In the first instalment of our series on the Foundations of Quantum Mechanics, philosopher of physics Tim Maudlin revisits Einstein’s famous disquiet with a prediction of quantum mechanics: the possibility of "spooky action at a distance".  As John Bell later proved, quantum mechanics is indeed a non-local theory, allowing for the outcomes of experiments separated by enormous distances to causally influence each other.

 

It seems to be a manifest fact about the physical world that in order for one action or event to have an effect on another there must be some continuous process—an exchange of particles, flow of electricity, flash of light, etc—that connects them. If such continuous processes are required and if those processes are in turn limited by the speed of light, then there would be a strict limitation on what can have a causal effect on what. Indeed, denying this sort of limitation on causation is what Albert Einstein famously referred to as “spooky action-at-a-distance” or “telepathy”, and he roundly rejected the possibility. But quantum mechanics shows that, despite  Einstein's protestations, the physical world is non-local.

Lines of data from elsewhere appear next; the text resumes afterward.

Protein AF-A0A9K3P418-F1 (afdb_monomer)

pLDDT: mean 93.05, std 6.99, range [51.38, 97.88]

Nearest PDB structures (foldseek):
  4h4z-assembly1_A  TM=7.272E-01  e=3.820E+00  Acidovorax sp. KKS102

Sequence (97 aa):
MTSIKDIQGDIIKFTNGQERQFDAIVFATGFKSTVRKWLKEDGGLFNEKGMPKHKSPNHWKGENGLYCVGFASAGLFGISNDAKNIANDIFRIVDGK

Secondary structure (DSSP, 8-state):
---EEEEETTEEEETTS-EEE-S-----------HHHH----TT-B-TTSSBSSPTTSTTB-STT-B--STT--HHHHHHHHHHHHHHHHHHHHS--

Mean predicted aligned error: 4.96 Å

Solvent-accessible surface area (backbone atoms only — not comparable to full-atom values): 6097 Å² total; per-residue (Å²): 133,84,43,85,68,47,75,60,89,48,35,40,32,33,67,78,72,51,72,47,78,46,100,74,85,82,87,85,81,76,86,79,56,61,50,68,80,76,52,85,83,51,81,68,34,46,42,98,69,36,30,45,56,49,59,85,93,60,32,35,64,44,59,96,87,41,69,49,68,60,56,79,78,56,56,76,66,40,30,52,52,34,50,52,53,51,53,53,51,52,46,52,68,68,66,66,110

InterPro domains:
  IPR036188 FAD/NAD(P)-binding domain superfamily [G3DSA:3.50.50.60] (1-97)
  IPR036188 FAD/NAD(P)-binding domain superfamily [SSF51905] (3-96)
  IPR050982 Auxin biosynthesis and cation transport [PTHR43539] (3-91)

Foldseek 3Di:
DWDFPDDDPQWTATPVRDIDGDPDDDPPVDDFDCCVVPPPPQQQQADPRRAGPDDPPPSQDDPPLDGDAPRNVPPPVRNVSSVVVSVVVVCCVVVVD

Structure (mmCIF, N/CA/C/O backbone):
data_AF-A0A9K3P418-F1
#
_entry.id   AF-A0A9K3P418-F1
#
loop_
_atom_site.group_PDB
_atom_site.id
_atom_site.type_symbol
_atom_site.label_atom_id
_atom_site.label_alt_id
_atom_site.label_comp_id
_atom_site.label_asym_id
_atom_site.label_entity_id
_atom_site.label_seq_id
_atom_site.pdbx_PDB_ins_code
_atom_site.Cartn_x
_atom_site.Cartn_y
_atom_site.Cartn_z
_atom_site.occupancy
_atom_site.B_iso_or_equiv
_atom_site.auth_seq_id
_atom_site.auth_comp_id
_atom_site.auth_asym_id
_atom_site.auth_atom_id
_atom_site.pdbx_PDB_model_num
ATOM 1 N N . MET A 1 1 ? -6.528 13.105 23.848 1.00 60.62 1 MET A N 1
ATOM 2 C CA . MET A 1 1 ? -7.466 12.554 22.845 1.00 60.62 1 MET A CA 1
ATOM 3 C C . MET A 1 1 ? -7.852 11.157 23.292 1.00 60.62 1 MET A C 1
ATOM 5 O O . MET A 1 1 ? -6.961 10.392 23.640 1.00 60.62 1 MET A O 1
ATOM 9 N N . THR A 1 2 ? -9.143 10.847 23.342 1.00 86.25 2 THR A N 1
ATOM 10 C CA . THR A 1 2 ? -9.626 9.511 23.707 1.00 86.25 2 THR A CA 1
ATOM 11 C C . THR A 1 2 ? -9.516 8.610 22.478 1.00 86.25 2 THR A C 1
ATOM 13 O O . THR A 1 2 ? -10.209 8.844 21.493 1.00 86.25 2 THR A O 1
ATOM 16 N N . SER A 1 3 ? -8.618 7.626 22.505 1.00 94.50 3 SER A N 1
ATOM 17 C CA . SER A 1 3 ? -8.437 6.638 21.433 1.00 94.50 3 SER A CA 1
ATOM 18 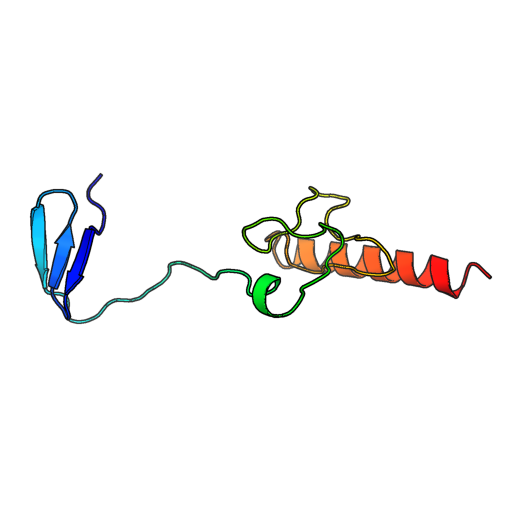C C . SER A 1 3 ? -8.800 5.243 21.933 1.00 94.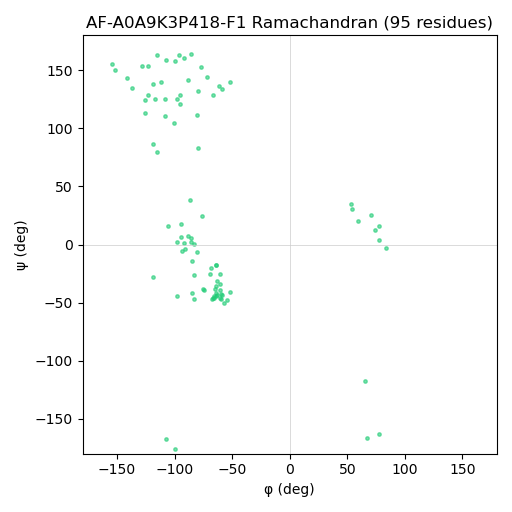50 3 SER A C 1
ATOM 20 O O . SER A 1 3 ? -8.879 5.013 23.141 1.00 94.50 3 SER A O 1
ATOM 22 N N . ILE A 1 4 ? -9.017 4.307 21.009 1.00 94.94 4 ILE A N 1
ATOM 23 C CA . ILE A 1 4 ? -9.219 2.897 21.355 1.00 94.94 4 ILE A CA 1
ATOM 24 C C . ILE A 1 4 ? -7.907 2.353 21.928 1.00 94.94 4 ILE A C 1
ATOM 26 O O . ILE A 1 4 ? -6.843 2.534 21.333 1.00 94.94 4 ILE A O 1
ATOM 30 N N . LYS A 1 5 ? -7.989 1.731 23.104 1.00 96.19 5 LYS A N 1
ATOM 31 C CA . LYS A 1 5 ? -6.890 1.023 23.764 1.00 96.19 5 LYS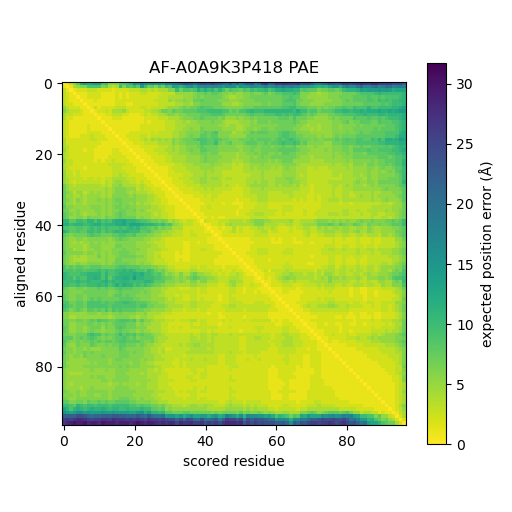 A CA 1
ATOM 32 C C . LYS A 1 5 ? -6.974 -0.476 23.492 1.00 96.19 5 LYS A C 1
ATOM 34 O O . LYS A 1 5 ? -5.947 -1.081 23.212 1.00 96.19 5 LYS A O 1
ATOM 39 N N . ASP A 1 6 ? -8.172 -1.049 23.592 1.00 96.44 6 ASP A N 1
ATOM 40 C CA . ASP A 1 6 ? -8.409 -2.485 23.422 1.00 96.44 6 ASP A CA 1
ATOM 41 C C . ASP A 1 6 ? -9.849 -2.767 22.960 1.00 96.44 6 ASP A C 1
ATOM 43 O O . ASP A 1 6 ? -10.748 -1.956 23.206 1.00 96.44 6 ASP A O 1
ATOM 47 N N . ILE A 1 7 ? -10.057 -3.908 22.299 1.00 96.25 7 ILE A N 1
ATOM 48 C CA . ILE A 1 7 ? -11.360 -4.394 21.821 1.00 96.25 7 ILE A CA 1
ATOM 49 C C . ILE A 1 7 ? -11.568 -5.804 22.379 1.00 96.25 7 ILE A C 1
ATOM 51 O O . ILE A 1 7 ? -10.867 -6.735 21.989 1.00 96.25 7 ILE A O 1
ATOM 55 N N . GLN A 1 8 ? -12.541 -5.964 23.275 1.00 94.88 8 GLN A N 1
ATOM 56 C CA . GLN A 1 8 ? -12.868 -7.230 23.934 1.00 94.88 8 GLN A CA 1
ATOM 57 C C . GLN A 1 8 ? -14.299 -7.632 23.575 1.00 94.88 8 GLN A C 1
ATOM 59 O O . GLN A 1 8 ? -15.247 -7.287 24.275 1.00 94.88 8 GLN A O 1
ATOM 64 N N . GLY A 1 9 ? -14.453 -8.333 22.449 1.00 93.81 9 GLY A N 1
ATOM 65 C CA . GLY A 1 9 ? -15.774 -8.638 21.899 1.00 93.81 9 GLY A CA 1
ATOM 66 C C . GLY A 1 9 ? -16.491 -7.359 21.463 1.00 93.81 9 GLY A C 1
ATOM 67 O O . GLY A 1 9 ? -16.007 -6.651 20.582 1.00 93.81 9 GLY A O 1
ATOM 68 N N . ASP A 1 10 ? -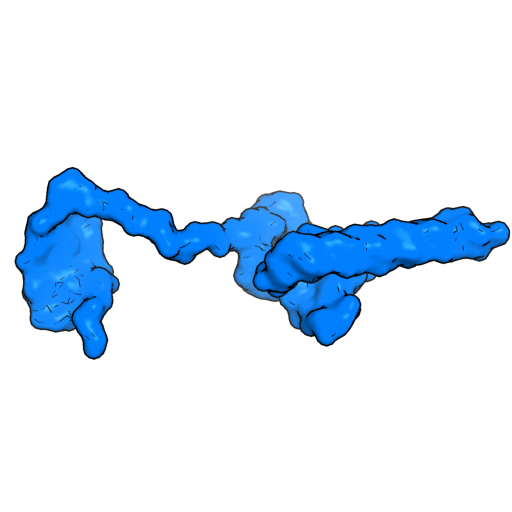17.624 -7.070 22.093 1.00 96.38 10 ASP A N 1
ATOM 69 C CA . ASP A 1 10 ? -18.441 -5.869 21.900 1.00 96.38 10 ASP A CA 1
ATOM 70 C C . ASP A 1 10 ? -18.073 -4.717 22.854 1.00 96.38 10 ASP A C 1
ATOM 72 O O . ASP A 1 10 ? -18.596 -3.612 22.709 1.00 96.38 10 ASP A O 1
ATOM 76 N N . ILE A 1 11 ? -17.144 -4.925 23.795 1.00 97.62 11 ILE A N 1
ATOM 77 C CA . ILE A 1 11 ? -16.665 -3.894 24.723 1.00 97.62 11 ILE A CA 1
ATOM 78 C C . ILE A 1 11 ? -15.385 -3.243 24.184 1.00 97.62 11 ILE A C 1
ATOM 80 O O . ILE A 1 11 ? -14.344 -3.880 24.018 1.00 97.62 11 ILE A O 1
ATOM 84 N N . ILE A 1 12 ? -15.432 -1.928 23.978 1.00 96.94 12 ILE A N 1
ATOM 85 C CA . ILE A 1 12 ? -14.279 -1.096 23.625 1.00 96.94 12 ILE A CA 1
ATOM 86 C C . ILE A 1 12 ? -13.731 -0.429 24.887 1.00 96.94 12 ILE A C 1
ATOM 88 O O . ILE A 1 12 ? -14.452 0.312 25.564 1.00 96.94 12 ILE A O 1
ATOM 92 N N . LYS A 1 13 ? -12.433 -0.606 25.156 1.00 97.19 13 LYS A N 1
ATOM 93 C CA . LYS A 1 13 ? -11.708 0.137 26.197 1.00 97.19 13 LYS A CA 1
ATOM 94 C C . LYS A 1 13 ? -11.009 1.335 25.586 1.00 97.19 13 LYS A C 1
ATOM 96 O O . LYS A 1 13 ? -10.248 1.200 24.627 1.00 97.19 13 LYS A O 1
ATOM 101 N N . PHE A 1 14 ? -11.213 2.505 26.168 1.00 96.75 14 PHE A N 1
ATOM 102 C CA . PHE A 1 14 ? -10.601 3.747 25.719 1.00 96.75 14 PHE A CA 1
ATOM 103 C C . PHE A 1 14 ? -9.381 4.120 26.568 1.00 96.75 14 PHE A C 1
ATOM 105 O O . PHE A 1 14 ? -9.235 3.708 27.719 1.00 96.75 14 PHE A O 1
ATOM 112 N N . THR A 1 15 ? -8.485 4.942 26.019 1.00 97.75 15 THR A N 1
ATOM 113 C CA . THR A 1 15 ? -7.258 5.374 26.715 1.00 97.75 15 THR A CA 1
ATOM 114 C C . THR A 1 15 ? -7.505 6.210 27.971 1.00 97.75 15 THR A C 1
ATOM 116 O O . THR A 1 15 ? -6.619 6.297 28.814 1.00 97.75 15 THR A O 1
ATOM 119 N N . ASN A 1 16 ? -8.701 6.779 28.136 1.00 96.12 16 ASN A N 1
ATOM 120 C CA . ASN A 1 16 ? -9.120 7.491 29.347 1.00 96.12 16 ASN A CA 1
ATOM 121 C C . ASN A 1 16 ? -9.704 6.567 30.438 1.00 96.12 16 ASN A C 1
ATOM 123 O O . ASN A 1 16 ? -10.228 7.067 31.429 1.00 96.12 16 ASN A O 1
ATOM 127 N N . GLY A 1 17 ? -9.662 5.244 30.246 1.00 95.69 17 GLY A N 1
ATOM 128 C CA . GLY A 1 17 ? -10.188 4.255 31.188 1.00 95.69 17 GLY A CA 1
ATOM 129 C C . GLY A 1 17 ? -11.689 3.983 31.067 1.00 95.69 17 GLY A C 1
ATOM 130 O O . GLY A 1 17 ? -12.184 3.107 31.766 1.00 95.69 17 GLY A O 1
ATOM 131 N N . GLN A 1 18 ? -12.417 4.685 30.190 1.00 96.25 18 GLN A N 1
ATOM 132 C CA . GLN A 1 18 ? -13.822 4.363 29.931 1.00 96.25 18 GLN A CA 1
ATOM 133 C C . GLN A 1 18 ? -13.945 3.061 29.137 1.00 96.25 18 GLN A C 1
ATOM 135 O O . GLN A 1 18 ? -13.157 2.803 28.225 1.00 96.25 18 GLN A O 1
ATOM 140 N N . GLU A 1 19 ? -14.986 2.293 29.437 1.00 97.44 19 GLU A N 1
ATOM 141 C CA . GLU A 1 19 ? -15.399 1.118 28.672 1.00 97.44 19 GLU A CA 1
ATOM 142 C C . GLU A 1 19 ? -16.814 1.355 28.133 1.00 97.44 19 GLU A C 1
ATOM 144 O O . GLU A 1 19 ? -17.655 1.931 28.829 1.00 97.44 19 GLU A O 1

In 1935, Einstein, Nathan Rosen and Boris Podolsky published a paper which would—in a way they could not possibly anticipate—result in arguably the most astonishing result in the history of physics. The point of the argument was not to suggest any new and remarkable physical phenomenon. Indeed, the only observable phenomena mentioned in the paper were commonplace and intrinsically uninteresting sorts of correlations which can be trivially explained. The point that EPR (as the three authors are now referred to) were making is that although the correlations can be trivially explained in a pedestrian way, the standard understanding of quantum mechanics does not so explain them. Indeed, the fundamental principles of quantum mechanics as exposited by Neils Bohr and the Copenhagen school forbids explaining them in the obvious trivial way. EPR presented the phenomena not for their intrinsic interest but as a vivid illustration of some bizarre consequences of the Copenhagen approach.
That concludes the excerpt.